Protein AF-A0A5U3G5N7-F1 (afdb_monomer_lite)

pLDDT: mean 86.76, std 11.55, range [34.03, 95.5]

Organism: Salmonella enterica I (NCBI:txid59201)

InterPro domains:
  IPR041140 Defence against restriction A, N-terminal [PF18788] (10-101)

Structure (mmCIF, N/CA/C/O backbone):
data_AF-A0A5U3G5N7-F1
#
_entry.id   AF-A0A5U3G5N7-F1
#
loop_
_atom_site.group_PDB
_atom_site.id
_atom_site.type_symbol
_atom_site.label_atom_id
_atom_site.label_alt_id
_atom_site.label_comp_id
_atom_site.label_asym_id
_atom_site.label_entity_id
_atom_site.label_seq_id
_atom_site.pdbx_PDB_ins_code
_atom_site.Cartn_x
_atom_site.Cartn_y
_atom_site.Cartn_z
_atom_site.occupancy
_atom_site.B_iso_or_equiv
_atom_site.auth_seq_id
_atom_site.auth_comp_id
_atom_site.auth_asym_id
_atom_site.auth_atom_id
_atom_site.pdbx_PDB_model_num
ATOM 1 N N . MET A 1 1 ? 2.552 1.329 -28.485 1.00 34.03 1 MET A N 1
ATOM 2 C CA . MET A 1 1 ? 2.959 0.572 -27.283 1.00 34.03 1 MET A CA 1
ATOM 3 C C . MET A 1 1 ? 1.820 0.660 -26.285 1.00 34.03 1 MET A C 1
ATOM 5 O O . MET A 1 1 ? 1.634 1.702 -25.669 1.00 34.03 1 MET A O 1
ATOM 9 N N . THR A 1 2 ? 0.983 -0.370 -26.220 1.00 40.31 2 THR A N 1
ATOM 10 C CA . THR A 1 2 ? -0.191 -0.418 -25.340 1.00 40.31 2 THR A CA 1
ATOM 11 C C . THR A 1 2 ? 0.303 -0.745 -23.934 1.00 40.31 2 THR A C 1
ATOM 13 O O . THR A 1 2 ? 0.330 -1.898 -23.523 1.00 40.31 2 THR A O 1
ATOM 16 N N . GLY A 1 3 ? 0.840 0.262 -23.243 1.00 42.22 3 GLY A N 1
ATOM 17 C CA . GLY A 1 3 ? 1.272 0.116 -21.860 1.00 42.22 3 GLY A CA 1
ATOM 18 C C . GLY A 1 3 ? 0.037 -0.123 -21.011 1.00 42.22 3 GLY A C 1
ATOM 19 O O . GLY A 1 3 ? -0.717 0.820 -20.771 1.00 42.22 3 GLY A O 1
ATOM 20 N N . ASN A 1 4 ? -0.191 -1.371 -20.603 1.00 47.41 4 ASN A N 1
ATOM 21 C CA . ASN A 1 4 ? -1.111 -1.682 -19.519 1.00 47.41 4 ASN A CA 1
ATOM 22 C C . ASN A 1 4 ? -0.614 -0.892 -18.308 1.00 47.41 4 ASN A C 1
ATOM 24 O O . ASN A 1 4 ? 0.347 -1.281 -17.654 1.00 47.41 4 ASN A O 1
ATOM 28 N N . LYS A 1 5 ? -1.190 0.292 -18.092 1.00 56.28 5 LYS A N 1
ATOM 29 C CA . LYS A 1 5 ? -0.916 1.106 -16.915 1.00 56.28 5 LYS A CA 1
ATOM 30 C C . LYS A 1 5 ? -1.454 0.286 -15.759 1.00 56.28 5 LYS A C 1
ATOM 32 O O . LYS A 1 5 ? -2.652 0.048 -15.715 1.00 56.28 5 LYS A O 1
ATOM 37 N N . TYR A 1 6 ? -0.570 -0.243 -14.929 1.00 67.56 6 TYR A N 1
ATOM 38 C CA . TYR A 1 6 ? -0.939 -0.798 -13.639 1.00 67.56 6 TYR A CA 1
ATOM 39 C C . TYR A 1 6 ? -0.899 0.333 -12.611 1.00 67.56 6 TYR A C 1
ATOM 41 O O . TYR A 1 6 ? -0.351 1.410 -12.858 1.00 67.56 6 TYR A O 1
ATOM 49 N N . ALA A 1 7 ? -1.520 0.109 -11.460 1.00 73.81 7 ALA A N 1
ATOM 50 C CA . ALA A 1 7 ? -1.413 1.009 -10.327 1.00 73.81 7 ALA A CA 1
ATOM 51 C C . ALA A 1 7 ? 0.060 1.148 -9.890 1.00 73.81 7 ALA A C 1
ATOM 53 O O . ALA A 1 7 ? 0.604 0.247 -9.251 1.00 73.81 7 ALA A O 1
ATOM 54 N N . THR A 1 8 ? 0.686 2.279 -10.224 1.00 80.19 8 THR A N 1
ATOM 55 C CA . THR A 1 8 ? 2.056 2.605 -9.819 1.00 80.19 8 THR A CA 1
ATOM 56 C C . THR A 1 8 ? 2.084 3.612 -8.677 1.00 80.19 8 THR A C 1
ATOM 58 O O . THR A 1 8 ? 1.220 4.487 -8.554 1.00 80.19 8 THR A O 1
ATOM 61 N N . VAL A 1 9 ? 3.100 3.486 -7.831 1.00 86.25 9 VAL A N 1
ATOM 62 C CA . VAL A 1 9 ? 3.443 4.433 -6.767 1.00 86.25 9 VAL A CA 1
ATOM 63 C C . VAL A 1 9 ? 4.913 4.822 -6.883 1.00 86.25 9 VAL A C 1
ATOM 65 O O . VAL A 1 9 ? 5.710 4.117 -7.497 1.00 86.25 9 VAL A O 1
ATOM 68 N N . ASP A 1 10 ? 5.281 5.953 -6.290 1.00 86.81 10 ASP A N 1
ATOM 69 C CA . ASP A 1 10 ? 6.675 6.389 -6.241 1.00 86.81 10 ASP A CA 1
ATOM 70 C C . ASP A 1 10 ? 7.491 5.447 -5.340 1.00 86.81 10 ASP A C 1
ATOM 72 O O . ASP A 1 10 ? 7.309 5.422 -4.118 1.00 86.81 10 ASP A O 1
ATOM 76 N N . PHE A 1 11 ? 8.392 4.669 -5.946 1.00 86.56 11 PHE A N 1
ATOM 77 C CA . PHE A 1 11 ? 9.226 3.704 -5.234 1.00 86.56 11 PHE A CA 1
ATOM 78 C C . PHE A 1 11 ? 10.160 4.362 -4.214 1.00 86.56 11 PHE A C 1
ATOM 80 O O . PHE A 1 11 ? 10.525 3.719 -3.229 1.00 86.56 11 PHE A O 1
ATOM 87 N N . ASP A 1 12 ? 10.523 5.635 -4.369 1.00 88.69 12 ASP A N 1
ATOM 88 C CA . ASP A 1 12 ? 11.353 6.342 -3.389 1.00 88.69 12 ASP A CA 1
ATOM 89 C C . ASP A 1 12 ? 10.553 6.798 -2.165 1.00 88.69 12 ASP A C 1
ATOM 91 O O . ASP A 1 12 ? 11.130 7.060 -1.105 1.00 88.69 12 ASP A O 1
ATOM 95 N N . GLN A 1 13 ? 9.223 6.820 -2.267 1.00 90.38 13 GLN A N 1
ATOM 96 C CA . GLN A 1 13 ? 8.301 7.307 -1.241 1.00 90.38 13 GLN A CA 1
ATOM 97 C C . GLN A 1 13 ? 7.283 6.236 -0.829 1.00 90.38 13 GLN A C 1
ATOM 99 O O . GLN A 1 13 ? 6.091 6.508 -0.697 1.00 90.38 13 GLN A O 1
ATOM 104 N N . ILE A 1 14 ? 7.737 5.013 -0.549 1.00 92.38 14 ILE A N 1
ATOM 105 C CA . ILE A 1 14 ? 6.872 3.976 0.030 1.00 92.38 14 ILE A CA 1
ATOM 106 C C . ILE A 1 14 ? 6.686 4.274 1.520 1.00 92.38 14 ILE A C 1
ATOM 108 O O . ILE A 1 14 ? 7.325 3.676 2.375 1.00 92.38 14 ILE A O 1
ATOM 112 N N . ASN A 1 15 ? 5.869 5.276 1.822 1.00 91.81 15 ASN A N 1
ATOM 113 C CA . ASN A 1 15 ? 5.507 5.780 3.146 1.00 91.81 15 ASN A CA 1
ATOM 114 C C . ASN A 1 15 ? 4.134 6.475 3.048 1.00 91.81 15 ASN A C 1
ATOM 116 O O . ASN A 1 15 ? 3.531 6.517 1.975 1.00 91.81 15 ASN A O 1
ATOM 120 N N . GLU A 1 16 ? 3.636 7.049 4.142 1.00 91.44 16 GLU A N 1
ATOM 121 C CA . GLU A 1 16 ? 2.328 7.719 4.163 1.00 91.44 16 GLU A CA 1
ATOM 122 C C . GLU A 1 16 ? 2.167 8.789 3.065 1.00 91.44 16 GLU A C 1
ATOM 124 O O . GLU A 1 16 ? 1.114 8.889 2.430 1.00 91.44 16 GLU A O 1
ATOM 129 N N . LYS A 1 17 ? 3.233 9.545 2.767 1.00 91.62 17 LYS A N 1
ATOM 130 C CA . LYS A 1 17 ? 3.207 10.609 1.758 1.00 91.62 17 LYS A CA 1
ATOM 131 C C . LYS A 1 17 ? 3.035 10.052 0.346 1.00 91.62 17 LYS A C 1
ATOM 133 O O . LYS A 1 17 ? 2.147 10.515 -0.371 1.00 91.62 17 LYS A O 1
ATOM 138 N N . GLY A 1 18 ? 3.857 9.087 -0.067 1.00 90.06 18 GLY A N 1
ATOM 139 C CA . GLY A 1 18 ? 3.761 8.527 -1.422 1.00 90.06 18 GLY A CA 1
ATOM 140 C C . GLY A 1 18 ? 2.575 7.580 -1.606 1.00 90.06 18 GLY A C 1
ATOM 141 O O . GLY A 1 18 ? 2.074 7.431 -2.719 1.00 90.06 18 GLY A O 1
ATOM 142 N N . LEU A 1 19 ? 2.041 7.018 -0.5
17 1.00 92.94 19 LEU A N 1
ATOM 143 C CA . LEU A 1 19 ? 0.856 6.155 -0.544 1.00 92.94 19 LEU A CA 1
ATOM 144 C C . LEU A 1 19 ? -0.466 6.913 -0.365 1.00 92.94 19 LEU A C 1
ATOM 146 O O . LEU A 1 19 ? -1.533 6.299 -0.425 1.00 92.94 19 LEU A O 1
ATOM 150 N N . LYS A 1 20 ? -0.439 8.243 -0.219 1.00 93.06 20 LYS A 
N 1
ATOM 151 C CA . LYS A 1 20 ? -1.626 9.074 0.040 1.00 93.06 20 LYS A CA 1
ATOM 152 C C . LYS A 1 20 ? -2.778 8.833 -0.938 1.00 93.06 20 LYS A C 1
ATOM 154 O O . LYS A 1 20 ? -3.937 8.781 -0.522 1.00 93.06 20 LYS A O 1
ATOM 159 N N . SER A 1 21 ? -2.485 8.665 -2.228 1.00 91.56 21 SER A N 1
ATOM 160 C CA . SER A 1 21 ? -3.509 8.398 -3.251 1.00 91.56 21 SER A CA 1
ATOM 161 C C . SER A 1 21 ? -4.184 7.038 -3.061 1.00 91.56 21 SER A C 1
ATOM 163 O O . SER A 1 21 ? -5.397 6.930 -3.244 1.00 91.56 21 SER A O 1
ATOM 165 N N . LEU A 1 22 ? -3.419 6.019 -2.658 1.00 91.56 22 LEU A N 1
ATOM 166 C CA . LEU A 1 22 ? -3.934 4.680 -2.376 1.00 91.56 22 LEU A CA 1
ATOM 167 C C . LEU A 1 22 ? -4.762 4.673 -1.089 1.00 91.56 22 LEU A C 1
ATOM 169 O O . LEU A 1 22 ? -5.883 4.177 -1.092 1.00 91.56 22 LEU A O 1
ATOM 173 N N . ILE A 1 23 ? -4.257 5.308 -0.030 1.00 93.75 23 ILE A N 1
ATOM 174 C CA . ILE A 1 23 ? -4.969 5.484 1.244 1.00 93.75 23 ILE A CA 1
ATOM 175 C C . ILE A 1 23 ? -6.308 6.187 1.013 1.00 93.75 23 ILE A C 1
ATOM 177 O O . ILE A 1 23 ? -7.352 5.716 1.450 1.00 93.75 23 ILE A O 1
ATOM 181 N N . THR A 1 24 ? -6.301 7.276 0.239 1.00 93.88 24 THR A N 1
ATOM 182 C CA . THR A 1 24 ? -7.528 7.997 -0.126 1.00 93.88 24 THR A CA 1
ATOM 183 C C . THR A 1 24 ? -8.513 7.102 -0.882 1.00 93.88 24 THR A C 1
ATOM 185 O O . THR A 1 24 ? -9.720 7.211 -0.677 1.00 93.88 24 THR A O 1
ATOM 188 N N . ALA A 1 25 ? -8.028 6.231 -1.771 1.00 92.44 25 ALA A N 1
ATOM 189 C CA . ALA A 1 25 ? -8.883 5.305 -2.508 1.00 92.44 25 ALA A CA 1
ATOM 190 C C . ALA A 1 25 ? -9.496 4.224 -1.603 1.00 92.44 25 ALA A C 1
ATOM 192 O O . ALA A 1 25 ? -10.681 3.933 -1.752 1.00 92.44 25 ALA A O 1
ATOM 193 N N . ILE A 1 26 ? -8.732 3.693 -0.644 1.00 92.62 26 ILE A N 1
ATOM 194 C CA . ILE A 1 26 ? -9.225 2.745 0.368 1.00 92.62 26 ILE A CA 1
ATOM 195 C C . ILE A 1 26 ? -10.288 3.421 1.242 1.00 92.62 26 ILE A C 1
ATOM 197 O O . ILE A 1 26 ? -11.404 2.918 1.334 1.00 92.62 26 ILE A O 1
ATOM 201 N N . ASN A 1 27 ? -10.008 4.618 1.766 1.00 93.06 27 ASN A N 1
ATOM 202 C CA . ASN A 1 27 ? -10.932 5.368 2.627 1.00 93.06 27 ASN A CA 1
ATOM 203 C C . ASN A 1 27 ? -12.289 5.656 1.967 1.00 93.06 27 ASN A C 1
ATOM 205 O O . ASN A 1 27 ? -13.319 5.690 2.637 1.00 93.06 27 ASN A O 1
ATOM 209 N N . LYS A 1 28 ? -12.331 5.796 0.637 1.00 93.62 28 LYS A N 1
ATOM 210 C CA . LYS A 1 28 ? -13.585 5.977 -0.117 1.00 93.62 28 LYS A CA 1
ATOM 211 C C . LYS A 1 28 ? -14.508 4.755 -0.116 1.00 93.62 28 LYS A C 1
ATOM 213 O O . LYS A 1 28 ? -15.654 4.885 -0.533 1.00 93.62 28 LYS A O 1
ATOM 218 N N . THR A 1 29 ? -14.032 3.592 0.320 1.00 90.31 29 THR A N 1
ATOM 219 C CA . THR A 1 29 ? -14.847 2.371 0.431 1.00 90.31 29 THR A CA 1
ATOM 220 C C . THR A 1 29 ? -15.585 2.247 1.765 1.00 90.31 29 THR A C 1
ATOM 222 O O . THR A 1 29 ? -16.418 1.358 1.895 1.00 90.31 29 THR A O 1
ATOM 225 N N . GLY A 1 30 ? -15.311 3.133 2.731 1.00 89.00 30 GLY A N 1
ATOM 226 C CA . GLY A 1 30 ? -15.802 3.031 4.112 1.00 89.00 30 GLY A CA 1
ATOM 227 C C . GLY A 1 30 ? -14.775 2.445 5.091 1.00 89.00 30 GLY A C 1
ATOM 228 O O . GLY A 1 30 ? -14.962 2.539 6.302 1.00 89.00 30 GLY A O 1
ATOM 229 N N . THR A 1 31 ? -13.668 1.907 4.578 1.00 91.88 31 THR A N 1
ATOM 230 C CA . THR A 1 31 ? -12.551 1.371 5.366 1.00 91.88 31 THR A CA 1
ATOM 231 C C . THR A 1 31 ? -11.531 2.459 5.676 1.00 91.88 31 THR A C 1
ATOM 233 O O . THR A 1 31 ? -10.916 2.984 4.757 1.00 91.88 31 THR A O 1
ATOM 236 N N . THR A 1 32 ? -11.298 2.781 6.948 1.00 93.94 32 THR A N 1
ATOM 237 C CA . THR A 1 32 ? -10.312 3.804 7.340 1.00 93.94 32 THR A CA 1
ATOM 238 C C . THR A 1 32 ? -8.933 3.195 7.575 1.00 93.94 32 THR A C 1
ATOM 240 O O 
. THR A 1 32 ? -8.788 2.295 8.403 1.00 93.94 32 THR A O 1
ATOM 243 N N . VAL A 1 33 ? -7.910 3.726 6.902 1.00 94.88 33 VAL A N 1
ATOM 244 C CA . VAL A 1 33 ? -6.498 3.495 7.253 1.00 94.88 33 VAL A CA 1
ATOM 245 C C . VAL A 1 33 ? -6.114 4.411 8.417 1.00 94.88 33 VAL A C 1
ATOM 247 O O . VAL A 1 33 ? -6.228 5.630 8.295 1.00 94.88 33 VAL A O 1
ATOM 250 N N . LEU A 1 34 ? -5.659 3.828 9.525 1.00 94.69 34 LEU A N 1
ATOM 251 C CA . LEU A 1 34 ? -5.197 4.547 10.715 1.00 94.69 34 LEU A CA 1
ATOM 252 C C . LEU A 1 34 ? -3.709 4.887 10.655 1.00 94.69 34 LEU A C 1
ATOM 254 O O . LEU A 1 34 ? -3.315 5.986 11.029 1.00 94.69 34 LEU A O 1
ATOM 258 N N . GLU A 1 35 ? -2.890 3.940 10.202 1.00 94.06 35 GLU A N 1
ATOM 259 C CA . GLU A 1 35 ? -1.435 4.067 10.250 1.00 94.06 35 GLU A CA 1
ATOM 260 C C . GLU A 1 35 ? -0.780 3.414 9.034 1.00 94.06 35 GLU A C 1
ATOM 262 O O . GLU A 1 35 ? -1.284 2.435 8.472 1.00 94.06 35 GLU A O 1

────────────────────────────────────────

WHAT YOU SHOULD DO
Repeat the entries above verbatim, but only from the line that has "ATOM 88 C CA" down to the line that has "ATOM 122 C C", inclusive.

SOLUTION BELOW
ATOM 88 C CA . ASP A 1 12 ? 11.353 6.342 -3.389 1.00 88.69 12 ASP A CA 1
ATOM 89 C C . ASP A 1 12 ? 10.553 6.798 -2.165 1.00 88.69 12 ASP A C 1
ATOM 91 O O . ASP A 1 12 ? 11.130 7.060 -1.105 1.00 88.69 12 ASP A O 1
ATOM 95 N N . GLN A 1 13 ? 9.223 6.820 -2.267 1.00 90.38 13 GLN A N 1
ATOM 96 C CA . GLN A 1 13 ? 8.301 7.307 -1.241 1.00 90.38 13 GLN A CA 1
ATOM 97 C C . GLN A 1 13 ? 7.283 6.236 -0.829 1.00 90.38 13 GLN A C 1
ATOM 99 O O . GLN A 1 13 ? 6.091 6.508 -0.697 1.00 90.38 13 GLN A O 1
ATOM 104 N N . ILE A 1 14 ? 7.737 5.013 -0.549 1.00 92.38 14 ILE A N 1
ATOM 105 C CA . ILE A 1 14 ? 6.872 3.976 0.030 1.00 92.38 14 ILE A CA 1
ATOM 106 C C . ILE A 1 14 ? 6.686 4.274 1.520 1.00 92.38 14 ILE A C 1
ATOM 108 O O . ILE A 1 14 ? 7.325 3.676 2.375 1.00 92.38 14 ILE A O 1
ATOM 112 N N . ASN A 1 15 ? 5.869 5.276 1.822 1.00 91.81 15 ASN A N 1
ATOM 113 C CA . ASN A 1 15 ? 5.507 5.780 3.146 1.00 91.81 15 ASN A CA 1
ATOM 114 C C . ASN A 1 15 ? 4.134 6.475 3.048 1.00 91.81 15 ASN A C 1
ATOM 116 O O . ASN A 1 15 ? 3.531 6.517 1.975 1.00 91.81 15 ASN A O 1
ATOM 120 N N . GLU A 1 16 ? 3.636 7.049 4.142 1.00 91.44 16 GLU A N 1
ATOM 121 C CA . GLU A 1 16 ? 2.328 7.719 4.163 1.00 91.44 16 GLU A CA 1
ATOM 122 C C . GLU A 1 16 ? 2.167 8.789 3.065 1.00 91.44 16 GLU A C 1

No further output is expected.